ABOUT THIS TASK: Among the records below, find the line that has "ATOM 19 C C"; from there, give the lines again exactly, and stop after the line that has "ATOM 29 O O".

INPUT FOR THIS TASK:
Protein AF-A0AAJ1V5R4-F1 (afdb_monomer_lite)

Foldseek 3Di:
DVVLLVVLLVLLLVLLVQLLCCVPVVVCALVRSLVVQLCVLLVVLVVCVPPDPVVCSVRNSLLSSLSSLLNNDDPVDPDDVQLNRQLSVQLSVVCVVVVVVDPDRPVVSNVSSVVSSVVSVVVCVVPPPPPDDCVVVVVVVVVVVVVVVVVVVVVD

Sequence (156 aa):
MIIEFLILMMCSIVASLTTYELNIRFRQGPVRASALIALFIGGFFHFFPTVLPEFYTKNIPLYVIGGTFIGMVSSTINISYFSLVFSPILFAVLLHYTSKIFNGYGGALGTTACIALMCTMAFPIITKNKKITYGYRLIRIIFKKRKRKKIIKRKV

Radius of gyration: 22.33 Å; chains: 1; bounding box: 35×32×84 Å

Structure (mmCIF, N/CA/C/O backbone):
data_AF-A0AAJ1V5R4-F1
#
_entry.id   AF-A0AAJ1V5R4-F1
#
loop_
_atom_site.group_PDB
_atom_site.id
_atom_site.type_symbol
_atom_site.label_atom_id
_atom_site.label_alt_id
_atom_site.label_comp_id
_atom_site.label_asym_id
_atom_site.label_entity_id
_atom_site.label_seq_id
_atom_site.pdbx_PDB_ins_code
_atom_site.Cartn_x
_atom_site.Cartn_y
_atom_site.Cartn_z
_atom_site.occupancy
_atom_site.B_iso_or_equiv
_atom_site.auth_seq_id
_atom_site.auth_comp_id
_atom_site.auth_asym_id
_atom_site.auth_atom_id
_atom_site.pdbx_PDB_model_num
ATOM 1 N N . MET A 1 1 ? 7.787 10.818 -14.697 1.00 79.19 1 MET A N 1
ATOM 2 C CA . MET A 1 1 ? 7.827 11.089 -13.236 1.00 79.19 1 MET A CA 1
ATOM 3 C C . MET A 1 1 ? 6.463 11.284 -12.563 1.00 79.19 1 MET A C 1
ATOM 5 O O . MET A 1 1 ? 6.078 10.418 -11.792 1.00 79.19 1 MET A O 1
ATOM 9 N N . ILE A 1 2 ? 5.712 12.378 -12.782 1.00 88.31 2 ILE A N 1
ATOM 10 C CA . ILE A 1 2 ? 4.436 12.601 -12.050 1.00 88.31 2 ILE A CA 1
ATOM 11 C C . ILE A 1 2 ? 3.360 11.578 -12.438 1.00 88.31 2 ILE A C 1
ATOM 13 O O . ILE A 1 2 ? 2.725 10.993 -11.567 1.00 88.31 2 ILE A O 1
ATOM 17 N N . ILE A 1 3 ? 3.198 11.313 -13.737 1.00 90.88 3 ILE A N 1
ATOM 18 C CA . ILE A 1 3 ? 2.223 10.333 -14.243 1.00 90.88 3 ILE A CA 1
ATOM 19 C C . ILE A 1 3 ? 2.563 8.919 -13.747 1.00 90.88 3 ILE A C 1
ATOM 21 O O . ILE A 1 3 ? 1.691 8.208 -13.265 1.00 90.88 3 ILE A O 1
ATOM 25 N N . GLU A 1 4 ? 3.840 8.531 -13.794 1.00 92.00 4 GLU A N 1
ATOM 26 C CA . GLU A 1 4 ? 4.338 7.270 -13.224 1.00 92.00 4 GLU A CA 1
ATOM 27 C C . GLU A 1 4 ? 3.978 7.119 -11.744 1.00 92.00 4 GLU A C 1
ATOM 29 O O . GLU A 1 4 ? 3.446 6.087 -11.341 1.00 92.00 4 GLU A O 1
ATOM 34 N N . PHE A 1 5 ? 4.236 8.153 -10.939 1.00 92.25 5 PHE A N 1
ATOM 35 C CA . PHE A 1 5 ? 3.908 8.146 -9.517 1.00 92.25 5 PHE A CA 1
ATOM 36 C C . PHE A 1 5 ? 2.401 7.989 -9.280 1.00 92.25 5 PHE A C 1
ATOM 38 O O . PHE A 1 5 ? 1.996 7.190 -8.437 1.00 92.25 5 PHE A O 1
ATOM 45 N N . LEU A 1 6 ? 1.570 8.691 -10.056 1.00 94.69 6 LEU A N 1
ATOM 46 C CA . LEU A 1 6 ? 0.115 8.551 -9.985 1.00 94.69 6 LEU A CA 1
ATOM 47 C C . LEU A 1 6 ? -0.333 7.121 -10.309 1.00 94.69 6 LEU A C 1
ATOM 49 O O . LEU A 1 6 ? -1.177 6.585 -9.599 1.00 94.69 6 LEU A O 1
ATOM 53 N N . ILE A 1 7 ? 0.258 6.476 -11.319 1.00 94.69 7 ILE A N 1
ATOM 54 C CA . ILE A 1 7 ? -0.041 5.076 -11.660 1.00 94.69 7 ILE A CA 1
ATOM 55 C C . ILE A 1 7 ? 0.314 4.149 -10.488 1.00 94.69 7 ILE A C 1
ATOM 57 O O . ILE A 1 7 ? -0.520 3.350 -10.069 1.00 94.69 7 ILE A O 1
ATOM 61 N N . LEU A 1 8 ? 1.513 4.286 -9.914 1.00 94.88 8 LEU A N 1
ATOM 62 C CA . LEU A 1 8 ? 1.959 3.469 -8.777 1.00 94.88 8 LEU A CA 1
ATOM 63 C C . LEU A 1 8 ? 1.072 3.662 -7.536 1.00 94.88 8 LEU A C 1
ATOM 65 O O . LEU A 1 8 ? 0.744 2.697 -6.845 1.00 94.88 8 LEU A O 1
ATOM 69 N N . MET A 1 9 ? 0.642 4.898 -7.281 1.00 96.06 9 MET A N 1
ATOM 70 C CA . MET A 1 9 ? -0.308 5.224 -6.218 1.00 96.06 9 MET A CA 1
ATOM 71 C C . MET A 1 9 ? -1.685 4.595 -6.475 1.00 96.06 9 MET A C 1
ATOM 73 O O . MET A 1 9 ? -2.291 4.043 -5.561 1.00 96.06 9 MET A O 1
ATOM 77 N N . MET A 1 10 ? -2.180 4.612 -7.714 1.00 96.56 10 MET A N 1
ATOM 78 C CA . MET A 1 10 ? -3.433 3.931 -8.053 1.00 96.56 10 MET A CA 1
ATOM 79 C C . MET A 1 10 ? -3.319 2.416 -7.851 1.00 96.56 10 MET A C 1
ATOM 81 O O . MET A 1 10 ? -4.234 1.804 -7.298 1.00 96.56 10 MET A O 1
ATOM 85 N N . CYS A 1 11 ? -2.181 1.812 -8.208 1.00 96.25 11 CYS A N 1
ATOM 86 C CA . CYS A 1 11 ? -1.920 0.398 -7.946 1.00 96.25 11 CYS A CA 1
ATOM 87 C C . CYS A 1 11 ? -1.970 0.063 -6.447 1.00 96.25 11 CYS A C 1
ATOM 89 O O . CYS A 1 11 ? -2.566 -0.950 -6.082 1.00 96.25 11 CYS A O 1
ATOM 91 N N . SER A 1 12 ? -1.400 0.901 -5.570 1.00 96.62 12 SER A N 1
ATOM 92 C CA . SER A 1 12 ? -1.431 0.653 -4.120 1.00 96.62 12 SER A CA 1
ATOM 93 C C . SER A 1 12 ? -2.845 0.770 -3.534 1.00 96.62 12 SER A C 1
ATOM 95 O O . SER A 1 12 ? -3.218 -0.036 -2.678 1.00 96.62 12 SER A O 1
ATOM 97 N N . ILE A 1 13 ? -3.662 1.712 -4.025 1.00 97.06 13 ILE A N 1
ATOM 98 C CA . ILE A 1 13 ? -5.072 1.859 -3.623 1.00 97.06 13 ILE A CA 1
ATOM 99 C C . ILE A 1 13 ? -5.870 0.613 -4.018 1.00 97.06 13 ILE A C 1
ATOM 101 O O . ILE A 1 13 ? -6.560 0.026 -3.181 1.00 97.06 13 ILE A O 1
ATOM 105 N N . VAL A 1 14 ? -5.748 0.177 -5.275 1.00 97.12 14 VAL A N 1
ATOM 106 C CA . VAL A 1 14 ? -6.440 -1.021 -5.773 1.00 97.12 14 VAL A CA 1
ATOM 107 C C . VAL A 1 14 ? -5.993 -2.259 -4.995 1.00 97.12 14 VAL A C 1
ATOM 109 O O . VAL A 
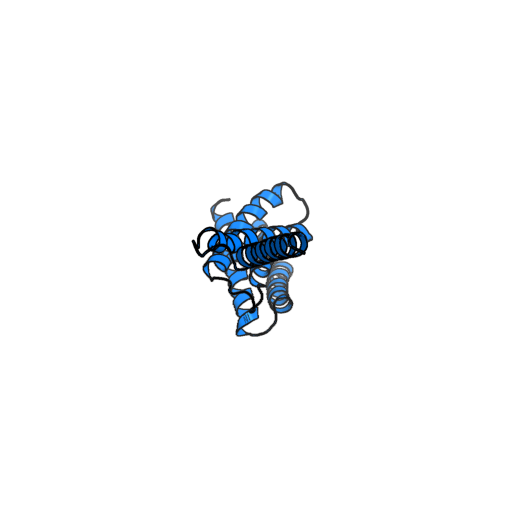1 14 ? -6.838 -3.048 -4.571 1.00 97.12 14 VAL A O 1
ATOM 112 N N . ALA A 1 15 ? -4.693 -2.411 -4.733 1.00 96.62 15 ALA A N 1
ATOM 113 C CA . ALA A 1 15 ? -4.157 -3.513 -3.936 1.00 96.62 15 ALA A CA 1
ATOM 114 C C . ALA A 1 15 ? -4.721 -3.525 -2.505 1.00 96.62 15 ALA A C 1
ATOM 116 O O . ALA A 1 15 ? -5.101 -4.581 -1.999 1.00 96.62 15 ALA A O 1
ATOM 117 N N . SER A 1 16 ? -4.837 -2.362 -1.858 1.00 96.44 16 SER A N 1
ATOM 118 C CA . SER A 1 16 ? -5.403 -2.256 -0.508 1.00 96.44 16 SER A CA 1
ATOM 119 C C . SER A 1 16 ? -6.877 -2.664 -0.465 1.00 96.44 16 SER A C 1
ATOM 121 O O . SER A 1 16 ? -7.258 -3.502 0.355 1.00 96.44 16 SER A O 1
ATOM 123 N N . LEU A 1 17 ? -7.691 -2.139 -1.386 1.00 95.81 17 LEU A N 1
ATOM 124 C CA . LEU A 1 17 ? -9.119 -2.451 -1.464 1.00 95.81 17 LEU A CA 1
ATOM 125 C C . LEU A 1 17 ? -9.359 -3.925 -1.798 1.00 95.81 17 LEU A C 1
ATOM 127 O O . LEU A 1 17 ? -10.135 -4.591 -1.120 1.00 95.81 17 LEU A O 1
ATOM 131 N N . THR A
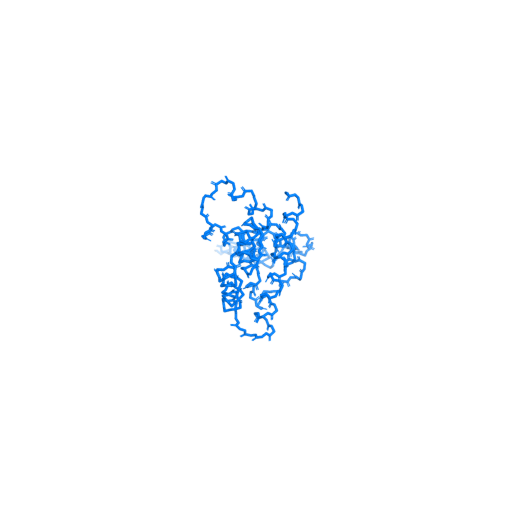 1 18 ? -8.657 -4.459 -2.797 1.00 95.56 18 THR A N 1
ATOM 132 C CA . THR A 1 18 ? -8.780 -5.874 -3.181 1.00 95.56 18 THR A CA 1
ATOM 133 C C . THR A 1 18 ? -8.345 -6.809 -2.055 1.00 95.56 18 THR A C 1
ATOM 135 O O . THR A 1 18 ? -9.044 -7.782 -1.777 1.00 95.56 18 THR A O 1
ATOM 138 N N . THR A 1 19 ? -7.258 -6.492 -1.342 1.00 95.88 19 THR A N 1
ATOM 139 C CA . THR A 1 19 ? -6.821 -7.283 -0.179 1.00 95.88 19 THR A CA 1
ATOM 140 C C . THR A 1 19 ? -7.850 -7.240 0.941 1.00 95.88 19 THR A C 1
ATOM 142 O O . THR A 1 19 ? -8.149 -8.278 1.528 1.00 95.88 19 THR A O 1
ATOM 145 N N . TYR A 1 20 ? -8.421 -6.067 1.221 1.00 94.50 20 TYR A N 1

TASK OUTPUT:
ATOM 19 C C . ILE A 1 3 ? 2.563 8.919 -13.747 1.00 90.88 3 ILE A C 1
ATOM 21 O O . ILE A 1 3 ? 1.691 8.208 -13.265 1.00 90.88 3 ILE A O 1
ATOM 25 N N . GLU A 1 4 ? 3.840 8.531 -13.794 1.00 92.00 4 GLU A N 1
ATOM 26 C CA . GLU A 1 4 ? 4.338 7.270 -13.224 1.00 92.00 4 GLU A CA 1
ATOM 27 C C . GLU A 1 4 ? 3.978 7.119 -11.744 1.00 92.00 4 GLU A C 1
ATOM 29 O O . GLU A 1 4 ? 3.446 6.087 -11.341 1.00 92.00 4 GLU A O 1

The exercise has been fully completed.